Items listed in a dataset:
==================================================

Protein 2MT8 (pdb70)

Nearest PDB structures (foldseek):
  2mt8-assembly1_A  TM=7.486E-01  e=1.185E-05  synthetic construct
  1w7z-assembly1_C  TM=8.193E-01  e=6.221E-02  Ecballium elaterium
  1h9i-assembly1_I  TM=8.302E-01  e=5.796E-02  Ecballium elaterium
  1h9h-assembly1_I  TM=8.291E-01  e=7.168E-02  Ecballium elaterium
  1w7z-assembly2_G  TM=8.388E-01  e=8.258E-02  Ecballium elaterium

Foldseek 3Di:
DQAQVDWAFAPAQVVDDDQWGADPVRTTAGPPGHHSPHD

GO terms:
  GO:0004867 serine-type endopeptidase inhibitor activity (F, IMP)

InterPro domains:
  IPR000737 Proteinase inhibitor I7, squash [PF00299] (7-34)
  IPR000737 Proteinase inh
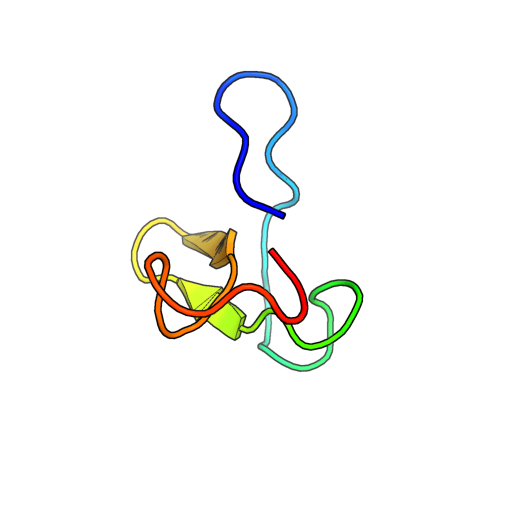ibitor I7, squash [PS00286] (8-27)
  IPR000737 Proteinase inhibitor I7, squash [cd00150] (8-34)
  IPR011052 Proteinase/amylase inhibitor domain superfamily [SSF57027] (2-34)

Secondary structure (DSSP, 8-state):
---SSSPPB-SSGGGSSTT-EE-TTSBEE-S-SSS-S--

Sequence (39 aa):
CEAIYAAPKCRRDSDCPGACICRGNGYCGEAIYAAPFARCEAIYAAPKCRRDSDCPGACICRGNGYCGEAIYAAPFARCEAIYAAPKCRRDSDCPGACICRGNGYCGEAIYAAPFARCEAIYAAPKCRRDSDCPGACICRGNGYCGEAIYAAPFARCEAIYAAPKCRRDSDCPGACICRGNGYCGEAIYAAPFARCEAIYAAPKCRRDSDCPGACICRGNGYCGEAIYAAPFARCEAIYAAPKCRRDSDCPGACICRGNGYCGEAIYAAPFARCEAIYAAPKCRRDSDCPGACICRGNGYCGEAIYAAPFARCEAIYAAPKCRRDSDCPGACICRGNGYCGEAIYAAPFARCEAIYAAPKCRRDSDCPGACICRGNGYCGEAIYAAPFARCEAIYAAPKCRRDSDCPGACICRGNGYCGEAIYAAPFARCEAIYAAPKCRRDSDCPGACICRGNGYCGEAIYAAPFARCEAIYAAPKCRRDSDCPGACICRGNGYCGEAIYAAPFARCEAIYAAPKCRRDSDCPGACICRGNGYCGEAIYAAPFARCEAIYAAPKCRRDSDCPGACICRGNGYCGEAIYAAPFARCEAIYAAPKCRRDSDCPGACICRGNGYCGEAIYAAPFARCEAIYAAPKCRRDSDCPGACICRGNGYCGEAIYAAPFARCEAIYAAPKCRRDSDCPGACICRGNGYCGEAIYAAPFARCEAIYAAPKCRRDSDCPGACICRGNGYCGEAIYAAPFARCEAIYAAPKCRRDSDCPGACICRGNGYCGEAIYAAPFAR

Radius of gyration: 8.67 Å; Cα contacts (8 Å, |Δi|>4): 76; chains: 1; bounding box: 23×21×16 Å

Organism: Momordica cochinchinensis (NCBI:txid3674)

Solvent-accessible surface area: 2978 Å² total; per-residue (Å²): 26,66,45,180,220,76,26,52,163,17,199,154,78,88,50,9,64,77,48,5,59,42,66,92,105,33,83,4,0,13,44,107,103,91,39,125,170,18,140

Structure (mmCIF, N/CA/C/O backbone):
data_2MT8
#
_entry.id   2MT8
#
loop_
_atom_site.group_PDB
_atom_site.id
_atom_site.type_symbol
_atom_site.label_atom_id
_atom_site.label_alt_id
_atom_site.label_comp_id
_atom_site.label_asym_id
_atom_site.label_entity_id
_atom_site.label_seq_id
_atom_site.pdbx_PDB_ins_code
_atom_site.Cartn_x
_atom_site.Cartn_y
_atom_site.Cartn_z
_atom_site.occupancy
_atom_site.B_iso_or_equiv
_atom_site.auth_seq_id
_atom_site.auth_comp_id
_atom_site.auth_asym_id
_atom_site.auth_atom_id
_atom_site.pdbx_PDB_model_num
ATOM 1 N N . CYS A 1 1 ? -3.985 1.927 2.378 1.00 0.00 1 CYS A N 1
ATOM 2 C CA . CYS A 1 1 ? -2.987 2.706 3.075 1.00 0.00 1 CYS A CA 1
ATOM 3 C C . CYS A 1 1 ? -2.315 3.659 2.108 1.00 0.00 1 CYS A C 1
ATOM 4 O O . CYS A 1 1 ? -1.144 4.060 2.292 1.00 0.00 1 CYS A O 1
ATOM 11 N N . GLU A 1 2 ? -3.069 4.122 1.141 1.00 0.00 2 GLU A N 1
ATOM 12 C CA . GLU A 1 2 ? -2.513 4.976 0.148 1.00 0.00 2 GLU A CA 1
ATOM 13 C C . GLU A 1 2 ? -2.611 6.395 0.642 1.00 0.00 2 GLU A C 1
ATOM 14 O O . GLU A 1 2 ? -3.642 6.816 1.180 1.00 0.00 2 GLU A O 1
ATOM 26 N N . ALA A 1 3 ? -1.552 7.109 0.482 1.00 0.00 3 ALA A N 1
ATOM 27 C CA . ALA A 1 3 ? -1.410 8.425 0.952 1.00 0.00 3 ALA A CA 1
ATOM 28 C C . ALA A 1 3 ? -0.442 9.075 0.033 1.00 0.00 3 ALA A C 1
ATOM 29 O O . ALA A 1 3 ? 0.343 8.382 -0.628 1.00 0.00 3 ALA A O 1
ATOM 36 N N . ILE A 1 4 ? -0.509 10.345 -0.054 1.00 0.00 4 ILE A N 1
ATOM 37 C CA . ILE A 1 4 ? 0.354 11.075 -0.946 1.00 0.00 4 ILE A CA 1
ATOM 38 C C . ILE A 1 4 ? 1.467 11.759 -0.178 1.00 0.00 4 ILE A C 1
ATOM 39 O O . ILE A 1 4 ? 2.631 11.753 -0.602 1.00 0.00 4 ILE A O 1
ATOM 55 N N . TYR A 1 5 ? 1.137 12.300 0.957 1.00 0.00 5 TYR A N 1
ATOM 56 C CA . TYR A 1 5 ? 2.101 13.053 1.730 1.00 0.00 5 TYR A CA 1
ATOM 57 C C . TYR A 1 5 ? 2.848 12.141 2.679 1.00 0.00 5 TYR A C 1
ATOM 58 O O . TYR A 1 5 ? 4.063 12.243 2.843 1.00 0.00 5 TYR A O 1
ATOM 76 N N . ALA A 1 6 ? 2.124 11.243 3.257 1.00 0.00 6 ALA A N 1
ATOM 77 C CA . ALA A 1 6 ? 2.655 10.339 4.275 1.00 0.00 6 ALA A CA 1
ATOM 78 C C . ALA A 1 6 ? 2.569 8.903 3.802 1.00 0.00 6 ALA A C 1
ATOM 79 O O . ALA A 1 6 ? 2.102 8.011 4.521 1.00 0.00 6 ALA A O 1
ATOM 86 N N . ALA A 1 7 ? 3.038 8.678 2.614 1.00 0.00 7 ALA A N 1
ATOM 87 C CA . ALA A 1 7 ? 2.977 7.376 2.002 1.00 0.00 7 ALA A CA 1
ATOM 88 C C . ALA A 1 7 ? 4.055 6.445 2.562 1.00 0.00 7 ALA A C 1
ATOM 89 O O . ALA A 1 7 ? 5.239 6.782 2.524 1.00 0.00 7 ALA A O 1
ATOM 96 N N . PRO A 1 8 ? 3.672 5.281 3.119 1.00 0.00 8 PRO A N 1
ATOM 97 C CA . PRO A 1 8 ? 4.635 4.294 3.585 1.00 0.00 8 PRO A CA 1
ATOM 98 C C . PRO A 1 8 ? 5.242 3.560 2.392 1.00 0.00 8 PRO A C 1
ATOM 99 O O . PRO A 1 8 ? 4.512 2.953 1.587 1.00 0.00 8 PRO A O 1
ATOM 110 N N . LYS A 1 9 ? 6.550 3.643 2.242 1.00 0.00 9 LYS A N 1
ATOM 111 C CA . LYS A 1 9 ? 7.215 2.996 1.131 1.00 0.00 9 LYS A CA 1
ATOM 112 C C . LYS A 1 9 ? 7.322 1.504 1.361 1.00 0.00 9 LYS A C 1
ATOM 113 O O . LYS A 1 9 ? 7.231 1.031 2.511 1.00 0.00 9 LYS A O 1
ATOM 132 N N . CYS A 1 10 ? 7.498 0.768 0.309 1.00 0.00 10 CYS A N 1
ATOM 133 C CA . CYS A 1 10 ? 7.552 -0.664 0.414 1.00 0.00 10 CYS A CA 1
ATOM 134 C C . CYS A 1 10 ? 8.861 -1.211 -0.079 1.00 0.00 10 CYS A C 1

==================================================

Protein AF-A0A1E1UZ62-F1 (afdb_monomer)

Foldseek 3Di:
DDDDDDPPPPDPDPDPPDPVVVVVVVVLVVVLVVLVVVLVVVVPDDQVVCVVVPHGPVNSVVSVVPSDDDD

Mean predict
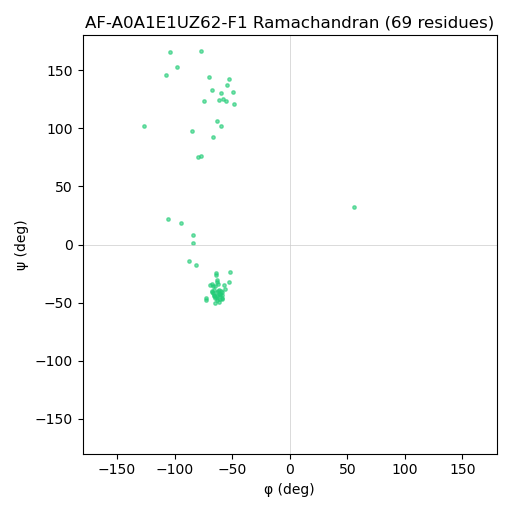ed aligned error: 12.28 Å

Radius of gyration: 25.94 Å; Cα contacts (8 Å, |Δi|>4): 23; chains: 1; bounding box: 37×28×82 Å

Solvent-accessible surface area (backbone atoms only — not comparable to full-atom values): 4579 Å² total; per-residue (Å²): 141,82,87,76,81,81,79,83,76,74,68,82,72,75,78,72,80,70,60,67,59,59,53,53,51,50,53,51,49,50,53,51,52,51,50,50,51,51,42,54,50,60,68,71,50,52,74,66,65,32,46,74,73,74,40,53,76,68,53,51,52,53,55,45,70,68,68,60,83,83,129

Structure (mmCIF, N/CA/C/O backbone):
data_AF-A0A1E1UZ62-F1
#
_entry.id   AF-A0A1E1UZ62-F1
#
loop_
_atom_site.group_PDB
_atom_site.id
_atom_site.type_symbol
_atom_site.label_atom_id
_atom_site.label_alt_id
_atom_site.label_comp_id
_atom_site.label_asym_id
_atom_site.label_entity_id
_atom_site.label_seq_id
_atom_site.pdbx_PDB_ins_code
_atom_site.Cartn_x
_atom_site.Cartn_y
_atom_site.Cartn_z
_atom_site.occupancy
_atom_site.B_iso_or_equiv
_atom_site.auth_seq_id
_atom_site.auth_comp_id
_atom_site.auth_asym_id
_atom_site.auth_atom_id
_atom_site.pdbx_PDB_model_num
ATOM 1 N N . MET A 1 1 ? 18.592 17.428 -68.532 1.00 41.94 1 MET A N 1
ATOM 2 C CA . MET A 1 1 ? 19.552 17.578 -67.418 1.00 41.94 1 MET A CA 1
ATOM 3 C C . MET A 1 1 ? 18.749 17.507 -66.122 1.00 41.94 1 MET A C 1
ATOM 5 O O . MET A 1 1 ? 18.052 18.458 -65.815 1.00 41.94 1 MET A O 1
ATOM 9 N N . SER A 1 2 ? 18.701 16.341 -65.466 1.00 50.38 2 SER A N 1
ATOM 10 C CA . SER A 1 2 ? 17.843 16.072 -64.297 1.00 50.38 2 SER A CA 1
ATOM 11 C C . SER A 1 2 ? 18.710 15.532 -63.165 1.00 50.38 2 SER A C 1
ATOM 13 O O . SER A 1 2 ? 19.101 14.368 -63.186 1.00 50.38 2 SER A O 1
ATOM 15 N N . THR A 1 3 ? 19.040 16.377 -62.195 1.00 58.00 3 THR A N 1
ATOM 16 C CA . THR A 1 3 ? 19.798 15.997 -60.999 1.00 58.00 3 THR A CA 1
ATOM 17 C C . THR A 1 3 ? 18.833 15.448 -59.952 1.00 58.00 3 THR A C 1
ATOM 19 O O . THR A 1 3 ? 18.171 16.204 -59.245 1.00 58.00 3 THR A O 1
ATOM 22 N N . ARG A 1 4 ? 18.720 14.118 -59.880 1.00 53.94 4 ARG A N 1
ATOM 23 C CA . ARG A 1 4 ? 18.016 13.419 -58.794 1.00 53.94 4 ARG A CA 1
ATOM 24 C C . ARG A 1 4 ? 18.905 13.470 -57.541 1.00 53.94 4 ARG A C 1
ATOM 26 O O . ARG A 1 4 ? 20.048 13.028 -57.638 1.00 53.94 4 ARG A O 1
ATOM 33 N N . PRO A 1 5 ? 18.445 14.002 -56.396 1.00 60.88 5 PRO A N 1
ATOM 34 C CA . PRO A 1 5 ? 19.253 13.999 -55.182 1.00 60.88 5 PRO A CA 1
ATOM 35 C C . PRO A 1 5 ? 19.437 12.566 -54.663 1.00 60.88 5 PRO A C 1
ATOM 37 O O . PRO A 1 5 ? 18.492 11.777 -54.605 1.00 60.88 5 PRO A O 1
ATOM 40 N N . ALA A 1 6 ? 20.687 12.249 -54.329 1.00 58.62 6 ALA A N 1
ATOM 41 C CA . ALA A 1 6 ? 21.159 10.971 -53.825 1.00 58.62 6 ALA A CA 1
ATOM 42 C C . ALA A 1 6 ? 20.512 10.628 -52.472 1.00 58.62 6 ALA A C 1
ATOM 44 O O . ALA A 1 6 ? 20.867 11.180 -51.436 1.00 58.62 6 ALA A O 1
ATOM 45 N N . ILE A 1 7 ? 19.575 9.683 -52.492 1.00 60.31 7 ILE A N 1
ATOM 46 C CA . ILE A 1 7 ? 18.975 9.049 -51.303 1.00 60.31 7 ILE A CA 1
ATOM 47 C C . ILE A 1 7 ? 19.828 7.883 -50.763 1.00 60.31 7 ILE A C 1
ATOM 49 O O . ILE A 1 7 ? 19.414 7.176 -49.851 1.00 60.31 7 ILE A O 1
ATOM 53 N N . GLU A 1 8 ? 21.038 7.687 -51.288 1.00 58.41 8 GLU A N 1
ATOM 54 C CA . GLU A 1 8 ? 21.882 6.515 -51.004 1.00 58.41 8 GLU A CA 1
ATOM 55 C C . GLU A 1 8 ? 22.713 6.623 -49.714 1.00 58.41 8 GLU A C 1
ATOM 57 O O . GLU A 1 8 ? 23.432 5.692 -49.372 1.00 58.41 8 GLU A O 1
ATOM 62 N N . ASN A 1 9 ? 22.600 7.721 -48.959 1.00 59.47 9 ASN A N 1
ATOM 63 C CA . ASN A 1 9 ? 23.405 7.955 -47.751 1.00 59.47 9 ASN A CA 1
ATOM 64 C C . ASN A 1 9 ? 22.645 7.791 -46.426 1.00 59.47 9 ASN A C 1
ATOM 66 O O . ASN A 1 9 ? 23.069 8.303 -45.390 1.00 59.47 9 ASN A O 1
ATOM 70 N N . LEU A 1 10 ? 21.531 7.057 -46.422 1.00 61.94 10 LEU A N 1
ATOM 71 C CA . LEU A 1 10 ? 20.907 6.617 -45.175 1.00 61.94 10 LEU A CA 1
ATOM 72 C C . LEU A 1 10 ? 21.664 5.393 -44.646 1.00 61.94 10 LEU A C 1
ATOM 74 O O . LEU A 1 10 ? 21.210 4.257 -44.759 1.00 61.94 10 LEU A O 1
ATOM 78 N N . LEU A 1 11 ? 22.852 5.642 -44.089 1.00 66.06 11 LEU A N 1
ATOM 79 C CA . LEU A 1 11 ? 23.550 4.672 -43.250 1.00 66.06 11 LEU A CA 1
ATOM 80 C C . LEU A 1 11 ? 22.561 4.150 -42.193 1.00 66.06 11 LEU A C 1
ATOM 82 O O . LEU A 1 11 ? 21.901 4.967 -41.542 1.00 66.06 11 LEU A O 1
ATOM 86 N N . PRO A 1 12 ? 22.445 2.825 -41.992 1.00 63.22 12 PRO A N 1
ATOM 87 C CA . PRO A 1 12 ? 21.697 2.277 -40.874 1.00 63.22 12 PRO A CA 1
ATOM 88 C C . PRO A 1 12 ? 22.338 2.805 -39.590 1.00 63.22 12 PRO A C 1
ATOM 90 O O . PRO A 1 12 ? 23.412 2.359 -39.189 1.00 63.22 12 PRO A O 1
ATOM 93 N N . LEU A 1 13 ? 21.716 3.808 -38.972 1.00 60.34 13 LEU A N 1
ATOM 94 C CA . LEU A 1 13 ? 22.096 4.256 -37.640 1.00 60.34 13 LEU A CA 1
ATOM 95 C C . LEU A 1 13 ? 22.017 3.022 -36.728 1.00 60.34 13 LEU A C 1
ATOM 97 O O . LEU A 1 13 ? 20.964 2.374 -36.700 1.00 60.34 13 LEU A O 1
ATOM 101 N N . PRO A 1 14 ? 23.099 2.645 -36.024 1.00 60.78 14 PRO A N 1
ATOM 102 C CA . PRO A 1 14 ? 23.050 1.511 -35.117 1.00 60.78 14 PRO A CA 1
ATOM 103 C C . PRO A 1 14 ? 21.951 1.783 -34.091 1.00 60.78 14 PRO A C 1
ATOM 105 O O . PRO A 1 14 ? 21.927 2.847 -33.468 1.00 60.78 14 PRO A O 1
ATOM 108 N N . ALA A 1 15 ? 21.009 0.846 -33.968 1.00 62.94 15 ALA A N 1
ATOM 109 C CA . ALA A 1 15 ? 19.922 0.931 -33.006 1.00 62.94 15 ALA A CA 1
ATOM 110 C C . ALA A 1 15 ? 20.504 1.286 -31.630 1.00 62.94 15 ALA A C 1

==================================================

**EXERCISE:**
Without the pictures, set down the lines above from the line with "Protein 2MT8 (pdb70)" up to and including the line with "IPR000737 Proteinase inhibitor I7, squash [cd00150]" exactly as they stand.

**TASK RESPONSE:**
Protein 2MT8 (pdb70)

Nearest PDB structures (foldseek):
  2mt8-assembly1_A  TM=7.486E-01  e=1.185E-05  synthetic construct
  1w7z-assembly1_C  TM=8.193E-01  e=6.221E-02  Ecballium elaterium
  1h9i-assembly1_I  TM=8.302E-01  e=5.796E-02  Ecballium elaterium
  1h9h-assembly1_I  TM=8.291E-01  e=7.168E-02  Ecballium elaterium
  1w7z-assembly2_G  TM=8.388E-01  e=8.258E-02  Ecballium elaterium

Foldseek 3Di:
DQAQVDWAFAPAQVVDDDQWGADPVRTTAGPPGHHSPHD

GO terms:
  GO:0004867 serine-type endopeptidase inhibitor activity (F, IMP)

InterPro domains:
  IPR000737 Proteinase inhibitor I7, squash [PF00299] (7-34)
  IPR000737 Proteinase inh
ibitor I7, squash [PS00286] (8-27)
  IPR000737 Proteinase inhibitor I7, squash [cd00150] (8-34)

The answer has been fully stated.